My life is a testimony to their courage and their commitment. I attend an ELCA seminary and, as a Lutheran, am allowed to seek ordination. Last year, my seminary called a woman to serve as its president. Still, at times I feel the burden of inequality, like something heavy on my back, like those wings, and it hurts.

The Bible and equality
When I have suffered loneliness, uncertainty, or loss, I have always turned to my faith. I've gone to the Bible, to church, and to God in prayer.

But I am less sure about how my faith can help me deal with inequality. Much of the Bible seems to make it clear that women are not equal to men — nor are we meant to be — and throughout most of Christian history, the church has done little to challenge these hurtful biblical teachings. As a seminary student, I am learning to read the Bible as a testimony to God's gracious love for all of creation, but I lose confidence in the face of these words from 1 Timothy: "Let a woman learn in silence with full submission. I permit no woman to teach or to have authority over a man; she is to keep silent" (2:11-12).

This is what the Bible says about women — but to the same Bible belong these words from Galatians: ". . . there is no longer male and female; for all of you are one in Christ" (3:28). I believe that Jesus' commandment that we love one another permits no inequality, no injustice, and no sexism. I know that Jesus surrounded himself with strong women — women he trusted, women he listened to. Some financed much of his ministry; some were called disciples. For me, the messages of inequality in the Bible are surpassed by the ones that liberate us. I cannot ignore the harsh words I find in the Bible; I simply cling to a gospel of love that utterly transcends them.

The "third sex"
It was probably a woman who made those angel wings I so disliked. I imagine her making those wings with great love, and I wonder who she was and what else she accomplished.

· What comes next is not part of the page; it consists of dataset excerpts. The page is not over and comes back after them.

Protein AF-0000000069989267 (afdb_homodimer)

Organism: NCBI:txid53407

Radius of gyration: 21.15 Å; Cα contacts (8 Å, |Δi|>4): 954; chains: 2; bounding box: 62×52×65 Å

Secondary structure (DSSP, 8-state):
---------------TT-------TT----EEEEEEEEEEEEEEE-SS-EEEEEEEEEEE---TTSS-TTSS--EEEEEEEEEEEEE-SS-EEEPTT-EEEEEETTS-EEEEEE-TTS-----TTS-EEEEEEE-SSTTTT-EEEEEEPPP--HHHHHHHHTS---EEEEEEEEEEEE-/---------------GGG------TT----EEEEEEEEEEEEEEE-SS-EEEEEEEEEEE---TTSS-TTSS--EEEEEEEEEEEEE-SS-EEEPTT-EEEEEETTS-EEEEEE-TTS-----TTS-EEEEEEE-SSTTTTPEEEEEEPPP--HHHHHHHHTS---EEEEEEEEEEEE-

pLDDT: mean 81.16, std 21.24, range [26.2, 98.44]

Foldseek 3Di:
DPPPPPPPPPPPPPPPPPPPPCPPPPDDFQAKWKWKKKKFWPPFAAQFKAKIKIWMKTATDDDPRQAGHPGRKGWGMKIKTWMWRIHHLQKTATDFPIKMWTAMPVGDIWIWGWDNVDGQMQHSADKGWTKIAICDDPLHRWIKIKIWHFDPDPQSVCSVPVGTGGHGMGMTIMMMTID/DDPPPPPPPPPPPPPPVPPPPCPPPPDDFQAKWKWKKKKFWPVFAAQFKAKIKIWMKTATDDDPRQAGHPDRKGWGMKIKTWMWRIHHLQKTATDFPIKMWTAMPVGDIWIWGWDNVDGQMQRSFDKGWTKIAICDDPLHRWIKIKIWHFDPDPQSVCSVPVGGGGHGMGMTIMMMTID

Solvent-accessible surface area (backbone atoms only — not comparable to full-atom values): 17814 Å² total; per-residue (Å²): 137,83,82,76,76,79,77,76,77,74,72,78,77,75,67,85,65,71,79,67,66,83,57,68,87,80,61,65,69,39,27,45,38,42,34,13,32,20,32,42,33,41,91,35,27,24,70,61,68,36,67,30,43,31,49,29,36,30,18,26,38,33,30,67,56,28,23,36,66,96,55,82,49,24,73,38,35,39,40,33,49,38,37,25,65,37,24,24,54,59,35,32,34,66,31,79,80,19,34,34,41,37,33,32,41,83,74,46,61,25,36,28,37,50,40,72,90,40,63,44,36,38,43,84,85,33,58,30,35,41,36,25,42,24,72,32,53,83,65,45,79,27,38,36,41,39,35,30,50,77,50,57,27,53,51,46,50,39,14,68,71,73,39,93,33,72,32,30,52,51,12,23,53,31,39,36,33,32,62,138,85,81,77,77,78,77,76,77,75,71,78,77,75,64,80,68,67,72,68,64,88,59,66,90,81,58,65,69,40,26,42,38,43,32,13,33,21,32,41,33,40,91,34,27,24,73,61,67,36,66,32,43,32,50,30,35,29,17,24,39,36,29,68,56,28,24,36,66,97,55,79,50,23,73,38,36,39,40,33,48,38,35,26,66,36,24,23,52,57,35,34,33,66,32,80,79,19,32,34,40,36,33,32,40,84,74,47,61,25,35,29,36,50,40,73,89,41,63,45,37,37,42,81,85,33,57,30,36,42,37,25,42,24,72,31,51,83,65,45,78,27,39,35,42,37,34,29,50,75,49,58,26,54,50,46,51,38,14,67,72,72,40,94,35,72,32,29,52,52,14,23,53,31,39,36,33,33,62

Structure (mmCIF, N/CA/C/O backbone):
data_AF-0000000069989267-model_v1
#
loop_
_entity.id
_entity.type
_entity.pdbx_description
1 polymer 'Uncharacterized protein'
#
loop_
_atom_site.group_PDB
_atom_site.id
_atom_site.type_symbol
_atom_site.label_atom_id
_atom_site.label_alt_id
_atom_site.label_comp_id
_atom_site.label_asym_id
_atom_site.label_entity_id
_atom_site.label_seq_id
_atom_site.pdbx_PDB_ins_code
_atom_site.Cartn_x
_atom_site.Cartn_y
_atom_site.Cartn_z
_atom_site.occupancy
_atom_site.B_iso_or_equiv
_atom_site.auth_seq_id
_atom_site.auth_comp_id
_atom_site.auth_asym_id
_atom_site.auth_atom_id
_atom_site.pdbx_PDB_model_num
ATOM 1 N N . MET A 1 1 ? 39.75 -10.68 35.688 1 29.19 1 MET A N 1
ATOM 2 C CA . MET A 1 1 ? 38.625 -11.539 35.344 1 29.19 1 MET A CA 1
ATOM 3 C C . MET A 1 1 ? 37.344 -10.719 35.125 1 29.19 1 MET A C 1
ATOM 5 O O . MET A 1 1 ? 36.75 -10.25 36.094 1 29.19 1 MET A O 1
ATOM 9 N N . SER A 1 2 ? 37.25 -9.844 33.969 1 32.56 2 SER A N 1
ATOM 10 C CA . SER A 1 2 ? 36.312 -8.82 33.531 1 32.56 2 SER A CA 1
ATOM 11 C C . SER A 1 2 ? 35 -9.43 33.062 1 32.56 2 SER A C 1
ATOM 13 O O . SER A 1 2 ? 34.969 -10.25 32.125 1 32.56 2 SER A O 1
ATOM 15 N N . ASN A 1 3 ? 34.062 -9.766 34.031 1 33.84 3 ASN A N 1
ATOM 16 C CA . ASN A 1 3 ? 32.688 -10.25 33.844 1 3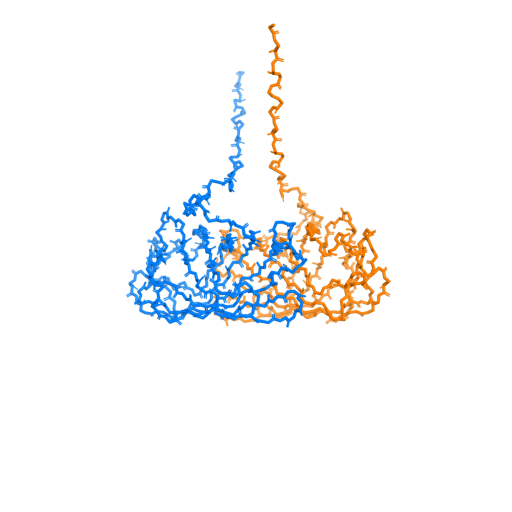3.84 3 ASN A CA 1
ATOM 17 C C . ASN A 1 3 ? 31.891 -9.312 32.938 1 33.84 3 ASN A C 1
ATOM 19 O O . ASN A 1 3 ? 31.656 -8.156 33.281 1 33.84 3 ASN A O 1
ATOM 23 N N . SER A 1 4 ? 32.125 -9.445 31.578 1 30.7 4 SER A N 1
ATOM 24 C CA . SER A 1 4 ? 31.391 -8.734 30.531 1 30.7 4 SER A CA 1
ATOM 25 C C . SER A 1 4 ? 29.891 -9.008 30.609 1 30.7 4 SER A C 1
ATOM 27 O O . SER A 1 4 ? 29.453 -10.164 30.562 1 30.7 4 SER A O 1
ATOM 29 N N . ILE A 1 5 ? 29.125 -8.172 31.359 1 28.25 5 ILE A N 1
ATOM 30 C CA . ILE A 1 5 ? 27.672 -8.117 31.5 1 28.25 5 ILE A CA 1
ATOM 31 C C . ILE A 1 5 ? 27.031 -7.984 30.125 1 28.25 5 ILE A C 1
ATOM 33 O O . ILE A 1 5 ? 27.312 -7.035 29.391 1 28.25 5 ILE A O 1
ATOM 37 N N . ILE A 1 6 ? 26.688 -9.078 29.469 1 29.28 6 ILE A N 1
ATOM 38 C CA . ILE A 1 6 ? 25.891 -9.203 28.25 1 29.28 6 ILE A CA 1
ATOM 39 C C . ILE A 1 6 ? 24.562 -8.477 28.438 1 29.28 6 ILE A C 1
ATOM 41 O O . ILE A 1 6 ? 23.719 -8.891 29.234 1 29.28 6 ILE A O 1
ATOM 45 N N . LYS A 1 7 ? 24.547 -7.066 28.375 1 31.75 7 LYS A N 1
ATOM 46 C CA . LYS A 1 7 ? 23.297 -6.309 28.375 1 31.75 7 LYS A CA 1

The work of women in the church has often been silent and behind the scenes, yet the quiet work of women has changed the world. Before beginning seminary, I served two years in Cameroon, in western Africa, as an ELCA missionary. Western women in Cameroon are accepted as a "third sex." As outsiders, western women are not entirely subject to the local culture's expectations for women's behavior. Still, we are not men.

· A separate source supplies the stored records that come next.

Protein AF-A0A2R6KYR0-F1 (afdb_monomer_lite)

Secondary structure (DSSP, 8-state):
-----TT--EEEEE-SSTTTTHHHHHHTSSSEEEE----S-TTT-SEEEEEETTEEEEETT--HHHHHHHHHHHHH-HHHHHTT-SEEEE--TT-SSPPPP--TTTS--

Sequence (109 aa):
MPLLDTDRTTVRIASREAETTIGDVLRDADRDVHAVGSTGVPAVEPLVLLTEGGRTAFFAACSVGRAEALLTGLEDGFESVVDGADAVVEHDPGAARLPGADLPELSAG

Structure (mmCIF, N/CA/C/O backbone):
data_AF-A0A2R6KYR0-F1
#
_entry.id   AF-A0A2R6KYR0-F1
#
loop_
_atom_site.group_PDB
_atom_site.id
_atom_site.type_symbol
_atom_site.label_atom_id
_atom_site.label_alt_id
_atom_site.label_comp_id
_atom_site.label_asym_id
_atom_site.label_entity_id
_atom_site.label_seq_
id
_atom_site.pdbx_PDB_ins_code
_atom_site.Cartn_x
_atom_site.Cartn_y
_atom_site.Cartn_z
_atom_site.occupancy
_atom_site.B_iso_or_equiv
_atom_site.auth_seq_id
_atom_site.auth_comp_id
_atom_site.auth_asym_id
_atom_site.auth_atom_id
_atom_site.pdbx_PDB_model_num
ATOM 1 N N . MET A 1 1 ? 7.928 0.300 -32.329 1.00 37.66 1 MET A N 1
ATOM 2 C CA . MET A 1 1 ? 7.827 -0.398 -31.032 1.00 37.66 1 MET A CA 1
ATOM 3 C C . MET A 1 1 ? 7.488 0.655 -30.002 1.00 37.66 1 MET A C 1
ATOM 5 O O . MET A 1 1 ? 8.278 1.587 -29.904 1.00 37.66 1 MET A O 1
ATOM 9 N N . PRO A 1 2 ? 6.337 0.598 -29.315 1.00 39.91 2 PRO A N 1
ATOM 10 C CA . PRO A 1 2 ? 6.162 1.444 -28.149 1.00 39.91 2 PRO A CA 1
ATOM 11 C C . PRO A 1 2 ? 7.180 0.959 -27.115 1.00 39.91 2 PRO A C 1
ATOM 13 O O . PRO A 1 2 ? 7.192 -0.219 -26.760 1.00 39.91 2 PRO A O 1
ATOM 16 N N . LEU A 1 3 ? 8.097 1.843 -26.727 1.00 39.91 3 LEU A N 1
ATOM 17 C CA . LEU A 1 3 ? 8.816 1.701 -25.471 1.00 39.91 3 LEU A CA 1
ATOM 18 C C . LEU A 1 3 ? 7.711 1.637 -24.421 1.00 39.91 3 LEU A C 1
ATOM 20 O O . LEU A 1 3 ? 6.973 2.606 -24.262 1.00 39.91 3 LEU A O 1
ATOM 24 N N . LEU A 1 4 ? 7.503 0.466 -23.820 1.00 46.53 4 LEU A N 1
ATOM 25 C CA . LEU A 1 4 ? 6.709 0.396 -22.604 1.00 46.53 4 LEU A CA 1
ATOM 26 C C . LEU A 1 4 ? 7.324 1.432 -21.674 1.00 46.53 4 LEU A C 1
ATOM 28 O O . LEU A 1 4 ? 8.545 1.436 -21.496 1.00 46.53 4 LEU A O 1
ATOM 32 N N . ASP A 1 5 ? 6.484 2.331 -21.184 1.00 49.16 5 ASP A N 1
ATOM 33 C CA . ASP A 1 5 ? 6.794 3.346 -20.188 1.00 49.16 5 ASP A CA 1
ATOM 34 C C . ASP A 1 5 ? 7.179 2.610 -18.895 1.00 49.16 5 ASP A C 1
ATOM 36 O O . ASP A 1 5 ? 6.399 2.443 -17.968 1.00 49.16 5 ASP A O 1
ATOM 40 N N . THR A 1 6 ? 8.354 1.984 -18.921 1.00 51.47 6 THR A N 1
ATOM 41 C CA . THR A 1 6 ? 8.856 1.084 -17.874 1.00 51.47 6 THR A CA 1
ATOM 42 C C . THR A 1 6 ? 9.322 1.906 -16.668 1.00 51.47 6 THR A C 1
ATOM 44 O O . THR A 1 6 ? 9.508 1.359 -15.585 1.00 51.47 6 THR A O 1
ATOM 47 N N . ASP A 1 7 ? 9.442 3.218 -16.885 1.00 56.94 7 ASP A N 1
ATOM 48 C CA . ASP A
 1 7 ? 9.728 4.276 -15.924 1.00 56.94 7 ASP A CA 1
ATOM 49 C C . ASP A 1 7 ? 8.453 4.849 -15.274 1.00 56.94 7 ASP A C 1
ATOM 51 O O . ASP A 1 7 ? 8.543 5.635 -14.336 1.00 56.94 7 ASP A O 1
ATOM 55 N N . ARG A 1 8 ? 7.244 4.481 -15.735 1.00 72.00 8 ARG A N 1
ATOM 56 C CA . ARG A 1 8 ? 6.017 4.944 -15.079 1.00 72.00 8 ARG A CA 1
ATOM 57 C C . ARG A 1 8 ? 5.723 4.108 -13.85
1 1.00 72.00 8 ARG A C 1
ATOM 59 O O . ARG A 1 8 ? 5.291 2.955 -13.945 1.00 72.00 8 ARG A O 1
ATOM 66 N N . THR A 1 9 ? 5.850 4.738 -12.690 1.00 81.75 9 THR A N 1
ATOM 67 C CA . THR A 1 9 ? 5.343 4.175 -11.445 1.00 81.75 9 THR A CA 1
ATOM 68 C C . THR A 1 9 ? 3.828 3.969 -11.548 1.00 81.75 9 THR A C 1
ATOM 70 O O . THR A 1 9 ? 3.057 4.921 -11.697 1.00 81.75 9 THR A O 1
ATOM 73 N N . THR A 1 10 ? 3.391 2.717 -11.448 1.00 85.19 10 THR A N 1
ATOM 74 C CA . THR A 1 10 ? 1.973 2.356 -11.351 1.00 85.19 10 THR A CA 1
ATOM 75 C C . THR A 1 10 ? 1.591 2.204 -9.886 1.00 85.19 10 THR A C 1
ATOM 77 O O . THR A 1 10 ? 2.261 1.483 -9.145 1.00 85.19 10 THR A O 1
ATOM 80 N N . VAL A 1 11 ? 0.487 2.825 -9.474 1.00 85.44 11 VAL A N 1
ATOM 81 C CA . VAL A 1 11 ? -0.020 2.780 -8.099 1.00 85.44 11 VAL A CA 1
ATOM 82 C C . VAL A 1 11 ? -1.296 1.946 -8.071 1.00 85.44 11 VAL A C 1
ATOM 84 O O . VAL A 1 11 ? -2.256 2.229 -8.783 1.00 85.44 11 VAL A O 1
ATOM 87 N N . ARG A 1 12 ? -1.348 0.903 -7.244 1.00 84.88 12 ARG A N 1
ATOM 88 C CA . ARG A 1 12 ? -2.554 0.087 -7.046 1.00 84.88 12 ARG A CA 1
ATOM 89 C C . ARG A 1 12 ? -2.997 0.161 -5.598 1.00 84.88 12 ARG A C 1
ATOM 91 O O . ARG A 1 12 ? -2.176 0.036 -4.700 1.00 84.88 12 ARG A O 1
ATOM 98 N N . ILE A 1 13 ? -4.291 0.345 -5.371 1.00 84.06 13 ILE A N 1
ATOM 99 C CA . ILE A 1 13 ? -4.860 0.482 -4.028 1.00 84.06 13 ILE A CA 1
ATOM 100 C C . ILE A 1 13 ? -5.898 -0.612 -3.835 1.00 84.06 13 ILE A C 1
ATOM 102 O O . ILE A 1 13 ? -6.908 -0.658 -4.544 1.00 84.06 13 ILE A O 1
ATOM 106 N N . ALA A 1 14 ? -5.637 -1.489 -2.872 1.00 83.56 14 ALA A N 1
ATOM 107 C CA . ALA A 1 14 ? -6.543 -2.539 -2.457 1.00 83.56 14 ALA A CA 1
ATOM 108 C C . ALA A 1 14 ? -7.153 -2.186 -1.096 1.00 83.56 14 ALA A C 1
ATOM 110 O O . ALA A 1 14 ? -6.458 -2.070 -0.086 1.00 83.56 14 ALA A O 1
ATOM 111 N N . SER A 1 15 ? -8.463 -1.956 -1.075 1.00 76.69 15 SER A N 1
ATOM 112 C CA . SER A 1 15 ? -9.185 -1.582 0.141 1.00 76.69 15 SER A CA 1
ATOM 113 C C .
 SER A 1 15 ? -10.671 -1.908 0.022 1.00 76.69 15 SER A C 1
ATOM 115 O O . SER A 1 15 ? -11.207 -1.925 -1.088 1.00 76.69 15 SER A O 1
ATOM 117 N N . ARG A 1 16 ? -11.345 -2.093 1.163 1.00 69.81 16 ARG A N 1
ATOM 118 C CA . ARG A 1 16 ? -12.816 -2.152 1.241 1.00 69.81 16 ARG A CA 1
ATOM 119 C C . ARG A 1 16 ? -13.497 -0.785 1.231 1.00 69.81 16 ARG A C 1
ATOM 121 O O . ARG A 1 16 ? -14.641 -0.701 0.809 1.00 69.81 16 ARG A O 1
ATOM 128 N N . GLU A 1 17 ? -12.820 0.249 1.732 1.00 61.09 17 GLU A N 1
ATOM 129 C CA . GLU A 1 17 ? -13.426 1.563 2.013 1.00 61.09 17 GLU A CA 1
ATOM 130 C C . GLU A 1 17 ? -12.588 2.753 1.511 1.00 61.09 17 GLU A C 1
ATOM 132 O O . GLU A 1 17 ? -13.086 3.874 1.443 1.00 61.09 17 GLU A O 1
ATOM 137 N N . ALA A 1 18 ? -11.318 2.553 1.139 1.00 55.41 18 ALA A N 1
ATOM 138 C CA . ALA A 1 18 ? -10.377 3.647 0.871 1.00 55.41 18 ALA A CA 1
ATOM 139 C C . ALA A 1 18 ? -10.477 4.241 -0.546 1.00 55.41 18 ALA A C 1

I suspect that the "third sex" status of missionary women in the early days of Lutheran mission created an opportunity for women to go beyond the constraints they might have faced in the United States.

Esther Bacon, R.N., went to Zorzor, Liberia, in 1941, where she delivered more than 20,000 babies. She changed the infant mortality rate from 75 percent to 20 percent before she died in 1972.1 On the other side of the world, Maud O. Powlas sailed for Japan in 1918, where she developed Jiai-en, the Lutheran Colony of Mercy, in Kumamoto. She left Japan during the war, but Emperor Hirohito honored her work with a visit to the Colony after she returned. By the time of Powlas' death in 1980, the Colony had grown into a network of 21 institutions. 2

These women changed lives, including their own. They developed their capacities in response to the needs of others rather than according to the restrictions imposed on women. Margaret Bessie (Wagnild) Smith, who served in the Central African Republic from 1953 to 1983, later said: "The African women, when we went there, there were maybe one or two who could read. Everything was for the men. I asked one of the men, 'Why didn't you bring your wife with you to class?' He answered, 'our wives are just cattle. You can't teach them anything.' I just thought, boy, I'm going to help these women."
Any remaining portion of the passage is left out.